> [EXERCISE]: The reply to the records below should contain exactly the lines from the line with "ATOM 9 N N ." through the line with "ATOM 25 N N", and nothing besides.

> [INPUT RECORDS]:

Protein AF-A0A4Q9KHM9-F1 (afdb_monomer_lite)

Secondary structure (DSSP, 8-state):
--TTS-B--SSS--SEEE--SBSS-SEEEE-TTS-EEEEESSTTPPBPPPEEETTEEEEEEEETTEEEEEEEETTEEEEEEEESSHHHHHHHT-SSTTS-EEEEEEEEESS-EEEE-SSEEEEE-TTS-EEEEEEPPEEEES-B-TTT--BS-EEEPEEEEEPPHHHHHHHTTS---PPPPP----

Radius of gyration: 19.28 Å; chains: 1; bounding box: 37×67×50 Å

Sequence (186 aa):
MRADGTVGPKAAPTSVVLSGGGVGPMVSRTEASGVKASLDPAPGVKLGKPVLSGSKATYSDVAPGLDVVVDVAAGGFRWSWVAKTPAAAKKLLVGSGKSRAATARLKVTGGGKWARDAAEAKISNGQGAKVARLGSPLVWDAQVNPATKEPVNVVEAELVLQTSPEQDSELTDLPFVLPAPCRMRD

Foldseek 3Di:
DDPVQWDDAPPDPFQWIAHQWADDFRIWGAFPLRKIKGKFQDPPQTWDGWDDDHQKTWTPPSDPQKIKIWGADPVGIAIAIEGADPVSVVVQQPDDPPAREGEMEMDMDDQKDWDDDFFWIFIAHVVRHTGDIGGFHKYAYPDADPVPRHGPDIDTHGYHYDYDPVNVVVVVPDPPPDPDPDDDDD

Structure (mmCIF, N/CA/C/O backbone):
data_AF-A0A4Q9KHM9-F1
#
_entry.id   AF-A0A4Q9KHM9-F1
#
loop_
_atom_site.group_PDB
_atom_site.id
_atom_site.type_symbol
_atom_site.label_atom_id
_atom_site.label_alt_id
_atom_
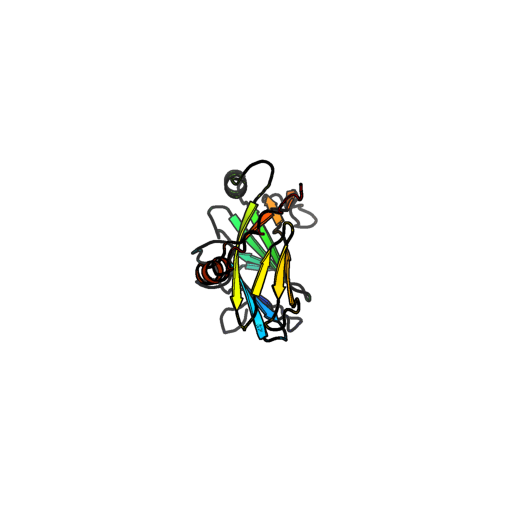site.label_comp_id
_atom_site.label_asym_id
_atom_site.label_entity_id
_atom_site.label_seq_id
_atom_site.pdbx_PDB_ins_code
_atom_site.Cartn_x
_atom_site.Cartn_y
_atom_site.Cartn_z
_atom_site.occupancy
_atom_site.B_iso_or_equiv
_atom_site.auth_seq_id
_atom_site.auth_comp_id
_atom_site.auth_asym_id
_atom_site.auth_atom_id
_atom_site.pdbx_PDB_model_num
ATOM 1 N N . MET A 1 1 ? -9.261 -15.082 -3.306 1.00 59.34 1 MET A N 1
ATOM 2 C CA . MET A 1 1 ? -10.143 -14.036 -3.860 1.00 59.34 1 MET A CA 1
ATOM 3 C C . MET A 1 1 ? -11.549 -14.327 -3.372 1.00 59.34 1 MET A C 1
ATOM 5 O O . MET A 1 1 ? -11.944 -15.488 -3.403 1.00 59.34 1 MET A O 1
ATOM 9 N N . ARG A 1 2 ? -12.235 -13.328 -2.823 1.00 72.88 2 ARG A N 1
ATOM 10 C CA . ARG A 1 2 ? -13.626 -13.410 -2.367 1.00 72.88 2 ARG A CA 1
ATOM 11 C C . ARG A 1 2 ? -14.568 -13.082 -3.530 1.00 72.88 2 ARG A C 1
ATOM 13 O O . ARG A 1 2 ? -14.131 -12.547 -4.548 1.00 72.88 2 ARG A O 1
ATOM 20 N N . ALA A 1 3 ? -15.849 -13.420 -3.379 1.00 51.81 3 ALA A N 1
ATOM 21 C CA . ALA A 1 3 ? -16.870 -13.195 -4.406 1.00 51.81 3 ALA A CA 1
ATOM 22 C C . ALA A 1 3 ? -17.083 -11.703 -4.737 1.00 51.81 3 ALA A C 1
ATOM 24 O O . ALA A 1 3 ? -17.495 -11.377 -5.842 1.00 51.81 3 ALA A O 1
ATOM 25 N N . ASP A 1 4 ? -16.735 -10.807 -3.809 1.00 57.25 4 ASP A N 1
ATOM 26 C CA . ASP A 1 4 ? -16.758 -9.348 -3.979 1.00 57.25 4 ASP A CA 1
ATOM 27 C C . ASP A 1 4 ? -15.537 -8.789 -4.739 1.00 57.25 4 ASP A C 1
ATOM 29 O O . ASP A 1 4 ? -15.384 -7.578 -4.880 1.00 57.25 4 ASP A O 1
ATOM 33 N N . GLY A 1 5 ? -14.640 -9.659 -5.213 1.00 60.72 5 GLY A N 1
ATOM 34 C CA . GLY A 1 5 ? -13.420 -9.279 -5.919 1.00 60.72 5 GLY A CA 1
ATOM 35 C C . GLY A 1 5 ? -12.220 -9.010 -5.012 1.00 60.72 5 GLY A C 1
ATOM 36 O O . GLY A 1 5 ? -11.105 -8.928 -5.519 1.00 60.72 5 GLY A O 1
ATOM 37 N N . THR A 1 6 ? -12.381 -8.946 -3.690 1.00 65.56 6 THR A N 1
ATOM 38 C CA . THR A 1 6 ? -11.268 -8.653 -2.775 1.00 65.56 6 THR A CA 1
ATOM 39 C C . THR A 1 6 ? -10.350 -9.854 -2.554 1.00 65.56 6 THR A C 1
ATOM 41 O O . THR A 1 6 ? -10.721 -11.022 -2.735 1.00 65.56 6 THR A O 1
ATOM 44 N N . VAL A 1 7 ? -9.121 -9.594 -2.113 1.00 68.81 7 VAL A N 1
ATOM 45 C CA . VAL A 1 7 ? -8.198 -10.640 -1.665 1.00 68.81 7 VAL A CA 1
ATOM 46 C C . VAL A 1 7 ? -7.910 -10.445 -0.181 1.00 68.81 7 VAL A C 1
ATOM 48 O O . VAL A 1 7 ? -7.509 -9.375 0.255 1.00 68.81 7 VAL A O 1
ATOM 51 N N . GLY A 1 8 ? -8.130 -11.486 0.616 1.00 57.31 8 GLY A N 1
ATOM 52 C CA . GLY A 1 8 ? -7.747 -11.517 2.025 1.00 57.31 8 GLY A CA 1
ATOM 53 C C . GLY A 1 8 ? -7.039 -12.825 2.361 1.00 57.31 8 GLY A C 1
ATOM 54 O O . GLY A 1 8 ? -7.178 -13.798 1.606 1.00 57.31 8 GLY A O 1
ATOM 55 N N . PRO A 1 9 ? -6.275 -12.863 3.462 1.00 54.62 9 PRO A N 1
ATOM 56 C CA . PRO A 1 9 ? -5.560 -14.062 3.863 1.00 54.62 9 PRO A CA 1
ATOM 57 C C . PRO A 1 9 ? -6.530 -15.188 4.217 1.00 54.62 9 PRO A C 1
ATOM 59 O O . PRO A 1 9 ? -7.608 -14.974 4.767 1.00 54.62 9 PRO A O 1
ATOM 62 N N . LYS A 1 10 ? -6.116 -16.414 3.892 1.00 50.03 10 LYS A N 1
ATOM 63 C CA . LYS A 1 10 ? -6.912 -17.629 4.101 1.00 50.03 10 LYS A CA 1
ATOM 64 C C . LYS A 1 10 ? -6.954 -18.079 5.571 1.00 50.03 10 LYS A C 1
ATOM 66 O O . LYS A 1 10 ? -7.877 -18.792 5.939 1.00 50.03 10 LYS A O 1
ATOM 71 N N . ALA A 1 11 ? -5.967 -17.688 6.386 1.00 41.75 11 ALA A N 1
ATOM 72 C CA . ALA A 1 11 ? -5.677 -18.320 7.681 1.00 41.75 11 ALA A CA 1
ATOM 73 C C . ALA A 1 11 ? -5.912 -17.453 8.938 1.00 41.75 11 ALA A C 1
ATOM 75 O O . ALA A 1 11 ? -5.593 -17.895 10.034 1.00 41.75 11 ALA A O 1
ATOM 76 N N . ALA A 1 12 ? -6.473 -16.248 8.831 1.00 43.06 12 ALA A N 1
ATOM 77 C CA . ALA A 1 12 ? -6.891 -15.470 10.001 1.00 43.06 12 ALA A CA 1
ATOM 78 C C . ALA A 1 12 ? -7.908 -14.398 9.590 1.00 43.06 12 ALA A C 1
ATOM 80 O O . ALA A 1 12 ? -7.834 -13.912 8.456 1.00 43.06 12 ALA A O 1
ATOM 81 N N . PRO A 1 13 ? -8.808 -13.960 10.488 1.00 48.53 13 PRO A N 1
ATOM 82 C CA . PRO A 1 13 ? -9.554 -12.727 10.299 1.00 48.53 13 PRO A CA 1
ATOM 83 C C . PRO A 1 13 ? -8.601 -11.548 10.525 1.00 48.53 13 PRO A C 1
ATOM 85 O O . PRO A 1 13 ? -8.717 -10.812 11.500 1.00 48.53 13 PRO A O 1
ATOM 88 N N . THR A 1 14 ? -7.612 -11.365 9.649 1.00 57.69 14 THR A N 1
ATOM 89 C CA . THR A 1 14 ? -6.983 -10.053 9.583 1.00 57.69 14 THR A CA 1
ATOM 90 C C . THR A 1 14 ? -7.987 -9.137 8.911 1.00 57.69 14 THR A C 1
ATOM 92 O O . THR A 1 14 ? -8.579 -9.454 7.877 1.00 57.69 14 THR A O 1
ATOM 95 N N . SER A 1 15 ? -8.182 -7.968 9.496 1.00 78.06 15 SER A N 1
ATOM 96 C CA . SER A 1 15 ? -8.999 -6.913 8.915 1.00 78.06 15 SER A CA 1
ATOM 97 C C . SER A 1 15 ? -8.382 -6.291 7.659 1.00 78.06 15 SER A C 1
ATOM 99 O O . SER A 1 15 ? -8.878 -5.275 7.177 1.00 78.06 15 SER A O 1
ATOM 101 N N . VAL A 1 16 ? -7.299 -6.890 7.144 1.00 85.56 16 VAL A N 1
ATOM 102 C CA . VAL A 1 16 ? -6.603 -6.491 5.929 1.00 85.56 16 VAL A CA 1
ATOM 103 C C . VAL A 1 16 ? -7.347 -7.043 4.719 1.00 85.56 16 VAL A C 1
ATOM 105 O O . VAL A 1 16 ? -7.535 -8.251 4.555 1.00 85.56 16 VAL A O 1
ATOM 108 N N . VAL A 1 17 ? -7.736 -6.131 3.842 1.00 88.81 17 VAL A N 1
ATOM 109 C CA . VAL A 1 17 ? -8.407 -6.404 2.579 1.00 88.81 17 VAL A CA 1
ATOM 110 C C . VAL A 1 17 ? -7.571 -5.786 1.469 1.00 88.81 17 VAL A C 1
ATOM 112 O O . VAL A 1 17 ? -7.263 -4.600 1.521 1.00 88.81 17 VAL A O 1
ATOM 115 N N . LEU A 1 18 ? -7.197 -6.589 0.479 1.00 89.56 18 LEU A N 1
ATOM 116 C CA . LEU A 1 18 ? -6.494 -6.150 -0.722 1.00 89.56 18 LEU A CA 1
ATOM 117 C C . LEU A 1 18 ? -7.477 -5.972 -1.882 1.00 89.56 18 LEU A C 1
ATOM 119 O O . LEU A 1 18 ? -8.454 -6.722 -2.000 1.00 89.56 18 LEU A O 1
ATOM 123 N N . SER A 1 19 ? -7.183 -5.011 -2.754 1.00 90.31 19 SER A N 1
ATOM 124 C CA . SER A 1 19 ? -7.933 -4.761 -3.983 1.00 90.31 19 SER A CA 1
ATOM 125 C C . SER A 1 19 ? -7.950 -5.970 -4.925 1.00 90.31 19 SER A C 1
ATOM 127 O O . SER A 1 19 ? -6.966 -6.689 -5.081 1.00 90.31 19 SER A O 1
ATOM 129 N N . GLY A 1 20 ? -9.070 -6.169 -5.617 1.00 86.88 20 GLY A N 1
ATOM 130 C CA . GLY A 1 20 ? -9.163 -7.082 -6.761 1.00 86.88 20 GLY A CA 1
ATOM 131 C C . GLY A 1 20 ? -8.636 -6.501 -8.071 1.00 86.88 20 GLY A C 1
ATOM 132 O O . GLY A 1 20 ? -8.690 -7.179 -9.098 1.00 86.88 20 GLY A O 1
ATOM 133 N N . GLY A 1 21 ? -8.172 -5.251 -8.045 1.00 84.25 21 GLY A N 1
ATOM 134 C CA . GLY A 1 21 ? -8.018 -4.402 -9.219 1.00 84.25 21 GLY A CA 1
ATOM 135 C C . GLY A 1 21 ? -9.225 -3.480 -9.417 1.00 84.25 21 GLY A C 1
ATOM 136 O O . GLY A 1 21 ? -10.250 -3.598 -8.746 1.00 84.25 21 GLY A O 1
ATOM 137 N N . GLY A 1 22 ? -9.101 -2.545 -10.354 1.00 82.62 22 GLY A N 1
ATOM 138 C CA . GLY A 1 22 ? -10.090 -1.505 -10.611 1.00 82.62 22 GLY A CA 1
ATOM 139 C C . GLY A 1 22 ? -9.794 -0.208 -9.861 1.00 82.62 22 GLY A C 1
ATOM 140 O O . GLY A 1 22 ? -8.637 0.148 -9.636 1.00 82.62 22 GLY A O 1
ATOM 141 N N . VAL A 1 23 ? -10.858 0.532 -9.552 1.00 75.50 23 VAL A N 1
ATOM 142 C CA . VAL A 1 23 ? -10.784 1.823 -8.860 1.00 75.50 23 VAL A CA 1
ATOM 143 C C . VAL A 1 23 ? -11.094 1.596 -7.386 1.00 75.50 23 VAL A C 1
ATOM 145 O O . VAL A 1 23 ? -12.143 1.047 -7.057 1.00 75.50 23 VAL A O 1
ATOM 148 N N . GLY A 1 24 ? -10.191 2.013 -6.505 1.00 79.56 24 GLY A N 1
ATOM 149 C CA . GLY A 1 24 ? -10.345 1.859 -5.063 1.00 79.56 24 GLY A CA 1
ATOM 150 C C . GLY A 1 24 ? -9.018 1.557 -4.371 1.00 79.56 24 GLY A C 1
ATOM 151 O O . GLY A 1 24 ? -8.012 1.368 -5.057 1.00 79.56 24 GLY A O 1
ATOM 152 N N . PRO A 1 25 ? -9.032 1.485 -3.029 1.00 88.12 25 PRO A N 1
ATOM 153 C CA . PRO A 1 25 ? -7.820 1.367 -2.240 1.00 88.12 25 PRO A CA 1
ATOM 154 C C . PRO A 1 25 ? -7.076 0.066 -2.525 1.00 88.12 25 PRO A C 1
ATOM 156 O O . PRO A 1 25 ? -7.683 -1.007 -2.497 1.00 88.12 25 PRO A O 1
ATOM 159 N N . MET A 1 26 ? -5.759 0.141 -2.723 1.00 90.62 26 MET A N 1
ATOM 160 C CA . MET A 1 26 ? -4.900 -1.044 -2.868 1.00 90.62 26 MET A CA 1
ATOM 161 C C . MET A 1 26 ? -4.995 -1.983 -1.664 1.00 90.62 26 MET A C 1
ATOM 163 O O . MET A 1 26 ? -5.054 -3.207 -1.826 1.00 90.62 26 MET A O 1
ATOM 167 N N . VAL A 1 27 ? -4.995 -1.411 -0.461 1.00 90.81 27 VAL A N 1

> [ANSWER TO THE PROBLEM]:
ATOM 9 N N . ARG A 1 2 ? -12.235 -13.328 -2.823 1.00 72.88 2 ARG A N 1
ATOM 10 C CA . ARG A 1 2 ? -13.626 -13.410 -2.367 1.00 72.88 2 ARG A CA 1
ATOM 11 C C . ARG A 1 2 ? -14.568 -13.082 -3.530 1.00 72.88 2 ARG A C 1
ATOM 13 O O . ARG A 1 2 ? -14.131 -12.547 -4.548 1.00 72.88 2 ARG A O 1
ATOM 20 N N . ALA A 1 3 ? -15.849 -13.420 -3.379 1.00 51.81 3 ALA A N 1
ATOM 21 C CA . ALA A 1 3 ? -16.870 -13.195 -4.406 1.00 51.81 3 ALA A CA 1
ATOM 22 C C . ALA A 1 3 ? -17.083 -11.703 -4.737 1.00 51.81 3 ALA A C 1
ATOM 24 O O . ALA A 1 3 ? -17.495 -11.377 -5.842 1.00 51.81 3 ALA A O 1
ATOM 25 N N . ASP A 1 4 ? -16.735 -10.807 -3.809 1.00 57.25 4 ASP A N 1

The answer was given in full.